Selten so einen Quatsch gelesen. GoT S7+8 mögen Probleme haben... "Wokeness" gehört aber nicht dazu. Adaptionen müssen immer für das jeweilige Medium angepasst werden. GoT Staffel 5 hat es ziemlich gut gezeigt in dem die Bücher 4+5 zusammengefasst wurden. Trotzdem kam dabei, gerade nach der sehr starken 4. Staffel, keine herausragende Staffel (einzelne Folgen schon) zustande. Für mich gehören auch Buch 4+5 zu den schwächsten. Staffel 6 (ohne Buchvorlage) war dann wieder viel besser.



Baer85 schrieb:


> [...] Woher weisst du denn, dass 25% der User nicht ein riesen Erfolg ist?  Bist du allwissend und kennst die Zahlen anderer Serien? Dann verrate bitte deine Quelle.
> [...]



Fantasiezahl. Prime hat ~200 Millionen Abonnenten. Die Premiere von RoP haben 25 Millionen gesehen. Das macht sogar "nur" 12,5%. Das ist von der Zuschauerzahl für Amazon ein Rekord gewesen. Statista Quelle & RoP Quelle

Keine Ahnung wie man das negativ auslegen kann. 

Ich fand bis jetzt beide Staffeln anguckbar, aber nur den animierten Film richtig gut. Werde die 3. Staffel aber auf jedenfall anschauen.


----------



## Amon (15. September 2022)

Baer85 schrieb:


> Was meinst du mit anderen Zeitabschnitten? Diese Staffel war doch eigentlich ziemlich linear im Gegensatz zur ersten.
> Hab von den Büchern schon einige unterschiedliche Meinungen gehört. Da ich aber auch kein großer Leser bin stehen die Bücher auch sehr weit unten auf meiner to-do-Liste.



Das solltest du ändern, die Bücher sind richtig gut.


----------



## Birdy84 (15. September 2022)

lifestorock schrieb:


> Fantasiezahl. Prime hat ~200 Millionen Abonnenten. Die Premiere von RoP haben 25 Millionen gesehen. Das macht sogar "nur" 12,5%. Das ist von der Zuschauerzahl für Amazon ein Rekord gewesen. Statista Quelle & RoP Quelle
> 
> Keine Ahnung wie man das negativ auslegen kann.

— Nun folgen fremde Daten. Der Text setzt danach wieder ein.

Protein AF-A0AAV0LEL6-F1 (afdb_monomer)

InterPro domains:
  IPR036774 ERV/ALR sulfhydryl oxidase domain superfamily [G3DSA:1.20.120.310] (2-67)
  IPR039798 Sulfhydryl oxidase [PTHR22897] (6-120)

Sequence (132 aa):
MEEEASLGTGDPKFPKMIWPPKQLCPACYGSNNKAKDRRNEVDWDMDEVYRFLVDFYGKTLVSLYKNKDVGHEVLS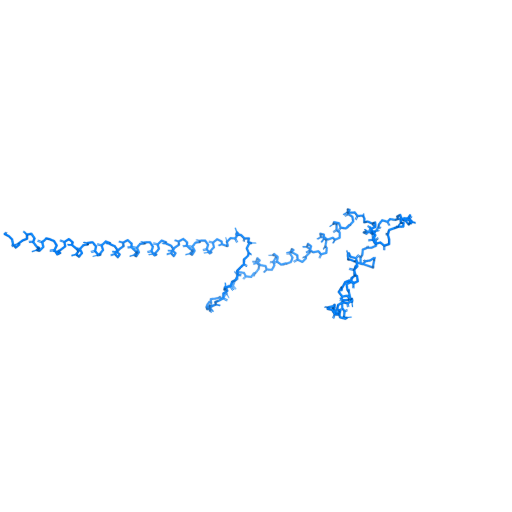GSSEDTVASTNAVVVPVGAALAIALASCAFGALACYWRSRQKSRKYYHQLHSLKNI

Secondary structure (DSSP, 8-state):
--HHHHHT-S-TTS----SS-TTT-STTB-S-----S-TT---B-HHHHHHHHHHHHHHHHHHHHHHHHTT-S-------------------HHHHHHHHHHHHHHHHHHHHHHHHHHHHHHHHHHHHHT--

Solvent-accessible surface area (backbone atoms only — not comparable to full-atom values): 8494 Å² total; per-residue (Å²): 131,59,68,43,67,77,66,67,74,54,51,86,91,61,67,89,69,77,78,77,44,60,90,81,38,57,71,28,40,50,88,71,87,67,86,63,97,49,102,80,72,78,59,66,28,64,69,46,41,50,51,50,52,47,59,68,50,42,57,57,53,54,50,56,54,56,55,58,70,73,62,82,70,88,83,82,87,84,86,84,86,83,90,75,87,83,92,73,93,74,67,56,70,68,58,54,51,50,51,51,52,50,52,50,52,53,49,52,51,52,50,50,51,52,50,55,58,48,51,54,54,51,54,54,51,55,58,57,66,70,73,113

pLDDT: mean 71.2, std 17.93, range [30.53, 95.38]

Organism: NCBI:txid586396

Structure (mmCIF, N/CA/C/O backbone):
data_AF-A0AAV0LEL6-F1
#
_entry.id   AF-A0AAV0LEL6-F1
#
loop_
_atom_site.group_PDB
_atom_site.id
_atom_site.type_symbol
_atom_site.label_atom_id
_atom_site.label_alt_id
_atom_site.label_comp_id
_atom_site.label_asym_id
_atom_site.label_entity_id
_atom_site.label_seq_id
_atom_site.pdbx_PDB_ins_code
_atom_site.Cartn_x
_atom_site.Cartn_y
_atom_site.Cartn_z
_atom_site.occupancy
_atom_site.B_iso_or_equiv
_atom_site.auth_seq_id
_atom_site.auth_comp_id
_atom_site.auth_asym_id
_atom_site.auth_atom_id
_atom_site.pdbx_PDB_model_num
ATOM 1 N N . MET A 1 1 ? 11.184 16.787 -8.459 1.00 58.41 1 MET A N 1
ATOM 2 C CA . MET A 1 1 ? 11.815 15.745 -7.614 1.00 58.41 1 MET A CA 1
ATOM 3 C C . MET A 1 1 ? 13.059 16.257 -6.885 1.00 58.41 1 MET A C 1
ATOM 5 O O . MET A 1 1 ? 13.454 15.636 -5.911 1.00 58.41 1 MET A O 1
ATOM 9 N N . GLU A 1 2 ? 13.646 17.387 -7.296 1.00 61.62 2 GLU A N 1
ATOM 10 C CA . GLU A 1 2 ? 14.917 17.883 -6.739 1.00 61.62 2 GLU A CA 1
ATOM 11 C C . GLU A 1 2 ? 14.814 18.676 -5.427 1.00 61.62 2 GLU A C 1
ATOM 13 O O . GLU A 1 2 ? 15.840 18.956 -4.817 1.00 61.62 2 GLU A O 1
ATOM 18 N N . GLU A 1 3 ? 13.609 19.015 -4.959 1.00 67.44 3 GLU A N 1
ATOM 19 C CA . GLU A 1 3 ? 13.430 19.928 -3.817 1.00 67.44 3 GLU A CA 1
ATOM 20 C C . GLU A 1 3 ? 14.134 19.428 -2.544 1.00 67.44 3 GLU A C 1
ATOM 22 O O . GLU A 1 3 ? 14.865 20.168 -1.900 1.00 67.44 3 GLU A O 1
ATOM 27 N N . GLU A 1 4 ? 14.038 18.140 -2.231 1.00 65.94 4 GLU A N 1
ATOM 28 C CA . GLU A 1 4 ? 14.621 17.567 -1.004 1.00 65.94 4 GLU A CA 1
ATOM 29 C C . GLU A 1 4 ? 16.129 17.334 -1.116 1.00 65.94 4 GLU A C 1
ATOM 31 O O . GLU A 1 4 ? 16.855 17.430 -0.130 1.00 65.94 4 GLU A O 1
ATOM 36 N N . ALA A 1 5 ? 16.613 17.044 -2.327 1.00 65.38 5 ALA A N 1
ATOM 37 C CA . ALA A 1 5 ? 18.043 16.932 -2.593 1.00 65.38 5 ALA A CA 1
ATOM 38 C C . ALA A 1 5 ? 18.716 18.309 -2.498 1.00 65.38 5 ALA A C 1
ATOM 40 O O . ALA A 1 5 ? 19.821 18.418 -1.976 1.00 65.38 5 ALA A O 1
ATOM 41 N N . SER A 1 6 ? 18.017 19.364 -2.934 1.00 68.12 6 SER A N 1
ATOM 42 C CA . SER A 1 6 ? 18.482 20.747 -2.814 1.00 68.12 6 SER A CA 1
ATOM 43 C C . SER A 1 6 ? 18.488 21.260 -1.370 1.00 68.12 6 SER A C 1
ATOM 45 O 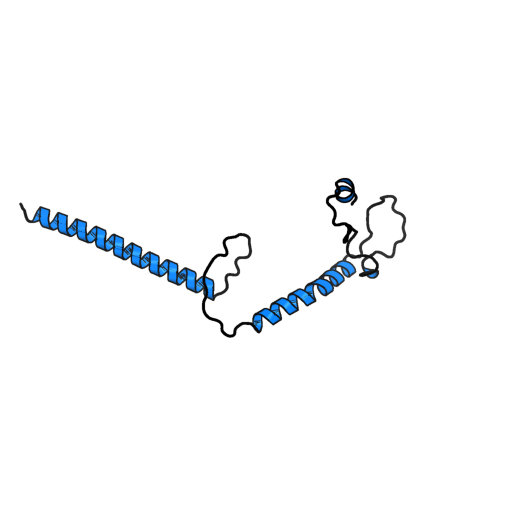O . SER A 1 6 ? 19.322 22.091 -1.021 1.00 68.12 6 SER A O 1
ATOM 47 N N . LEU A 1 7 ? 17.603 20.727 -0.519 1.00 79.00 7 LEU A N 1
ATOM 48 C CA . LEU A 1 7 ? 17.497 21.070 0.903 1.00 79.00 7 LEU A CA 1
ATOM 49 C C . LEU A 1 7 ? 18.322 20.150 1.822 1.00 79.00 7 LEU A C 1
ATOM 51 O O . LEU A 1 7 ? 18.395 20.401 3.022 1.00 79.00 7 LEU A O 1
ATOM 55 N N . GLY A 1 8 ? 18.947 19.095 1.283 1.00 75.81 8 GLY A N 1
ATOM 56 C CA . GLY A 1 8 ? 19.769 18.148 2.049 1.00 75.81 8 GLY A CA 1
ATOM 57 C C . GLY A 1 8 ? 18.989 17.306 3.067 1.00 75.81 8 GLY A C 1
ATOM 58 O O . GLY A 1 8 ? 19.594 16.670 3.925 1.00 75.81 8 GLY A O 1
ATOM 59 N N . THR A 1 9 ? 17.657 17.302 2.988 1.00 82.31 9 THR A N 1
ATOM 60 C CA . THR A 1 9 ? 16.746 16.595 3.905 1.00 82.31 9 THR A CA 1
ATOM 61 C C . THR A 1 9 ? 16.482 15.149 3.492 1.00 82.31 9 THR A C 1
ATOM 63 O O . THR A 1 9 ? 15.889 14.386 4.254 1.00 82.31 9 THR A O 1
ATOM 66 N N . GLY A 1 10 ? 16.898 14.755 2.287 1.00 80.81 10 GLY A N 1
ATOM 67 C CA . GLY A 1 10 ? 16.728 13.394 1.786 1.00 80.81 10 GLY A CA 1
ATOM 68 C C . GLY A 1 10 ? 17.628 12.379 2.493 1.00 80.81 10 GLY A C 1
ATOM 69 O O . GLY A 1 10 ? 18.794 12.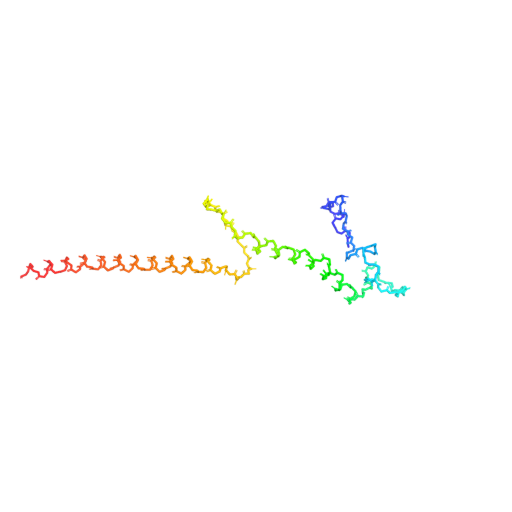655 2.764 1.00 80.81 10 GLY A O 1
ATOM 70 N N . ASP A 1 11 ? 17.102 11.174 2.732 1.00 84.88 11 ASP A N 1
ATOM 71 C CA . ASP A 1 11 ? 17.901 10.035 3.195 1.00 84.88 11 ASP A CA 1
ATOM 72 C C . ASP A 1 11 ? 18.943 9.654 2.117 1.00 84.88 11 ASP A C 1
ATOM 74 O O . ASP A 1 11 ? 18.554 9.266 1.009 1.00 84.88 11 ASP A O 1
ATOM 78 N N . PRO A 1 12 ? 20.258 9.715 2.410 1.00 85.31 12 PRO A N 1
ATOM 79 C CA . PRO A 1 12 ? 21.302 9.362 1.447 1.00 85.31 12 PRO A CA 1
ATOM 80 C C . PRO A 1 12 ? 21.253 7.900 0.992 1.00 85.31 12 PRO A C 1
ATOM 82 O O . PRO A 1 12 ? 21.727 7.570 -0.094 1.00 85.31 12 PRO A O 1
ATOM 85 N N . LYS A 1 13 ? 20.707 7.006 1.824 1.00 89.25 13 LYS A N 1
ATOM 86 C CA . LYS A 1 13 ? 20.609 5.573 1.536 1.00 89.25 13 LYS A CA 1
ATOM 87 C C . LYS A 1 13 ? 19.433 5.252 0.617 1.00 89.25 13 LYS A C 1
ATOM 89 O O . LYS A 1 13 ? 19.501 4.281 -0.134 1.00 89.25 13 LYS A O 1
ATOM 94 N N . PHE A 1 14 ? 18.376 6.060 0.664 1.00 86.69 14 PHE A N 1
ATOM 95 C CA . PHE A 1 14 ? 17.153 5.866 -0.111 1.00 86.69 14 PHE A CA 1
ATOM 96 C C . PHE A 1 14 ? 16.770 7.161 -0.830 1.00 86.69 14 PHE A C 1
ATOM 98 O O . PHE A 1 14 ? 15.860 7.875 -0.396 1.00 86.69 14 PHE A O 1
ATOM 105 N N . PRO A 1 15 ? 17.453 7.475 -1.945 1.00 85.50 15 PRO A N 1
ATOM 106 C CA . PRO A 1 15 ? 17.160 8.680 -2.699 1.00 85.50 15 PRO A CA 1
ATOM 107 C C . PRO A 1 15 ? 15.719 8.650 -3.220 1.00 85.50 15 PRO A C 1
ATOM 109 O O . PRO A 1 15 ? 15.217 7.612 -3.661 1.00 85.50 15 PRO A O 1
ATOM 112 N N . LYS A 1 16 ? 15.050 9.809 -3.201 1.00 83.69 16 LYS A N 1
ATOM 113 C CA . LYS A 1 16 ? 13.721 9.942 -3.805 1.00 83.69 16 LYS A CA 1
ATOM 114 C C . LYS A 1 16 ? 13.823 9.645 -5.301 1.00 83.69 16 LYS A C 1
ATOM 116 O O . LYS A 1 16 ? 14.639 10.226 -6.010 1.00 83.69 16 LYS A O 1
ATOM 121 N N . MET A 1 17 ? 12.964 8.755 -5.771 1.00 85.31 17 MET A N 1
ATOM 122 C CA . MET A 1 17 ? 12.868 8.369 -7.171 1.00 85.31 17 MET A CA 1
ATOM 123 C C . MET A 1 17 ? 11.407 8.162 -7.555 1.00 85.31 17 MET A C 1
ATOM 125 O O . MET A 1 17 ? 10.534 8.053 -6.692 1.00 85.31 17 MET A O 1
ATOM 129 N N . ILE A 1 18 ? 11.135 8.103 -8.857 1.00 86.81 18 ILE A N 1
ATOM 130 C CA . ILE A 1 18 ? 9.801 7.765 -9.352 1.00 86.81 18 ILE A CA 1
ATOM 131 C C . ILE A 1 18 ? 9.524 6.309 -8.983 1.00 86.81 18 ILE A C 1
ATOM 133 O O . ILE A 1 18 ? 10.289 5.413 -9.344 1.00 86.81 18 ILE A O 1
ATOM 137 N N . TRP A 1 19 ? 8.435 6.098 -8.253 1.00 91.31 19 TRP A N 1
ATOM 138 C CA . TRP A 1 19 ? 8.013 4.791 -7.777 1.00 91.31 19 TRP A CA 1
ATOM 139 C C . TRP A 1 19 ? 6.757 4.338 -8.541 1.00 91.31 19 TRP A C 1
ATOM 141 O O . TRP A 1 19 ? 5.878 5.173 -8.753 1.00 91.31 19 TRP A O 1
ATOM 151 N N . PRO A 1 20 ? 6.627 3.055 -8.922 1.00 92.50 20 PRO A N 1
ATOM 152 C CA . PRO A 1 20 ? 7.609 1.982 -8.762 1.00 92.50 20 PRO A CA 1
ATOM 153 C C . PRO A 1 20 ? 8.728 2.074 -9.810 1.00 92.50 20 PRO A C 1
ATOM 155 O O . PRO A 1 20 ? 8.448 2.416 -10.950 1.00 92.50 20 PRO A O 1
ATOM 158 N N . PRO A 1 21 ? 9.990 1.745 -9.480 1.00 91.25 21 PRO A N 1
ATOM 159 C CA . PRO A 1 21 ? 11.073 1.735 -10.458 1.00 91.25 21 PRO A CA 1
ATOM 160 C C . PRO A 1 21 ? 10.804 0.753 -11.604 1.00 91.25 21 PRO A C 1
ATOM 162 O O . PRO A 1 21 ? 10.260 -0.332 -11.395 1.00 91.25 21 PRO A O 1
ATOM 165 N N . LYS A 1 22 ? 11.312 1.073 -12.801 1.00 89.12 22 LYS A N 1
ATOM 166 C CA . LYS A 1 22 ? 11.239 0.211 -14.002 1.00 89.12 22 LYS A CA 1
ATOM 167 C C . LYS A 1 22 ? 11.761 -1.212 -13.781 1.00 89.12 22 LYS A C 1
ATOM 169 O O . LYS A 1 22 ? 11.308 -2.136 -14.441 1.00 89.12 22 LYS A O 1
ATOM 174 N N . GLN A 1 23 ? 12.707 -1.385 -12.857 1.00 89.75 23 GLN A N 1
ATOM 175 C CA . GLN A 1 23 ? 13.237 -2.697 -12.479 1.00 89.75 23 GLN A CA 1
ATOM 176 C C . GLN A 1 23 ? 12.212 -3.556 -11.723 1.00 89.75 23 GLN A C 1
ATOM 178 O O . GLN A 1 23 ? 12.252 -4.775 -11.837 1.00 89.75 23 GLN A O 1
ATOM 183 N N . LEU A 1 24 ? 11.307 -2.932 -10.957 1.00 92.19 24 LEU A N 1
ATOM 184 C CA . LEU A 1 24 ? 10.251 -3.632 -10.221 1.00 92.19 24 LEU A CA 1
ATOM 185 C C . LEU A 1 24 ? 8.998 -3.839 -11.069 1.00 92.19 24 LEU A C 1
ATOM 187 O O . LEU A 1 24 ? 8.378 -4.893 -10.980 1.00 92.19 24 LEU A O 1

Amazon hat sich sehr geschickt mit der Zahl ausgedrückt, sie haben "was sampled" geschrieben. Womit sie auch Leute zählen, die wahrscheinlich nur mal kurz reingeschaut oder sich die Vorschau angesehen haben. Gerüchteweise wurden E01 und E02 zusammen nur knapp 9,5 Millionen Mal angesehen (Stand 12.09.). Top Gun Maverick hat mehr als die 5-fache Menge an Zuschauern auf Prime gehabt, obwohl der nicht kostenlos ist.


----------



## antonrumata (15. September 2022)

Hoffentlich wird Staffel 3 besser als Staffel 2.

Während wir die erste Staffel bestimmt sechs Mal (besonders auf Wunsch meiner Frau, die die Witcher-Story - Spiele und Bücher - gar nicht kennt!) mit gleichbleibender Begeisterung angeschaut haben, hinterließ bei uns die zweite Staffel nur Ratlosgkeit und Zweifel. Man sah, das eingesetzte Budget war höher, floß aber nur in Ausstattung und Computereffekte und für eine sinnvolle Story war kein Geld mehr da.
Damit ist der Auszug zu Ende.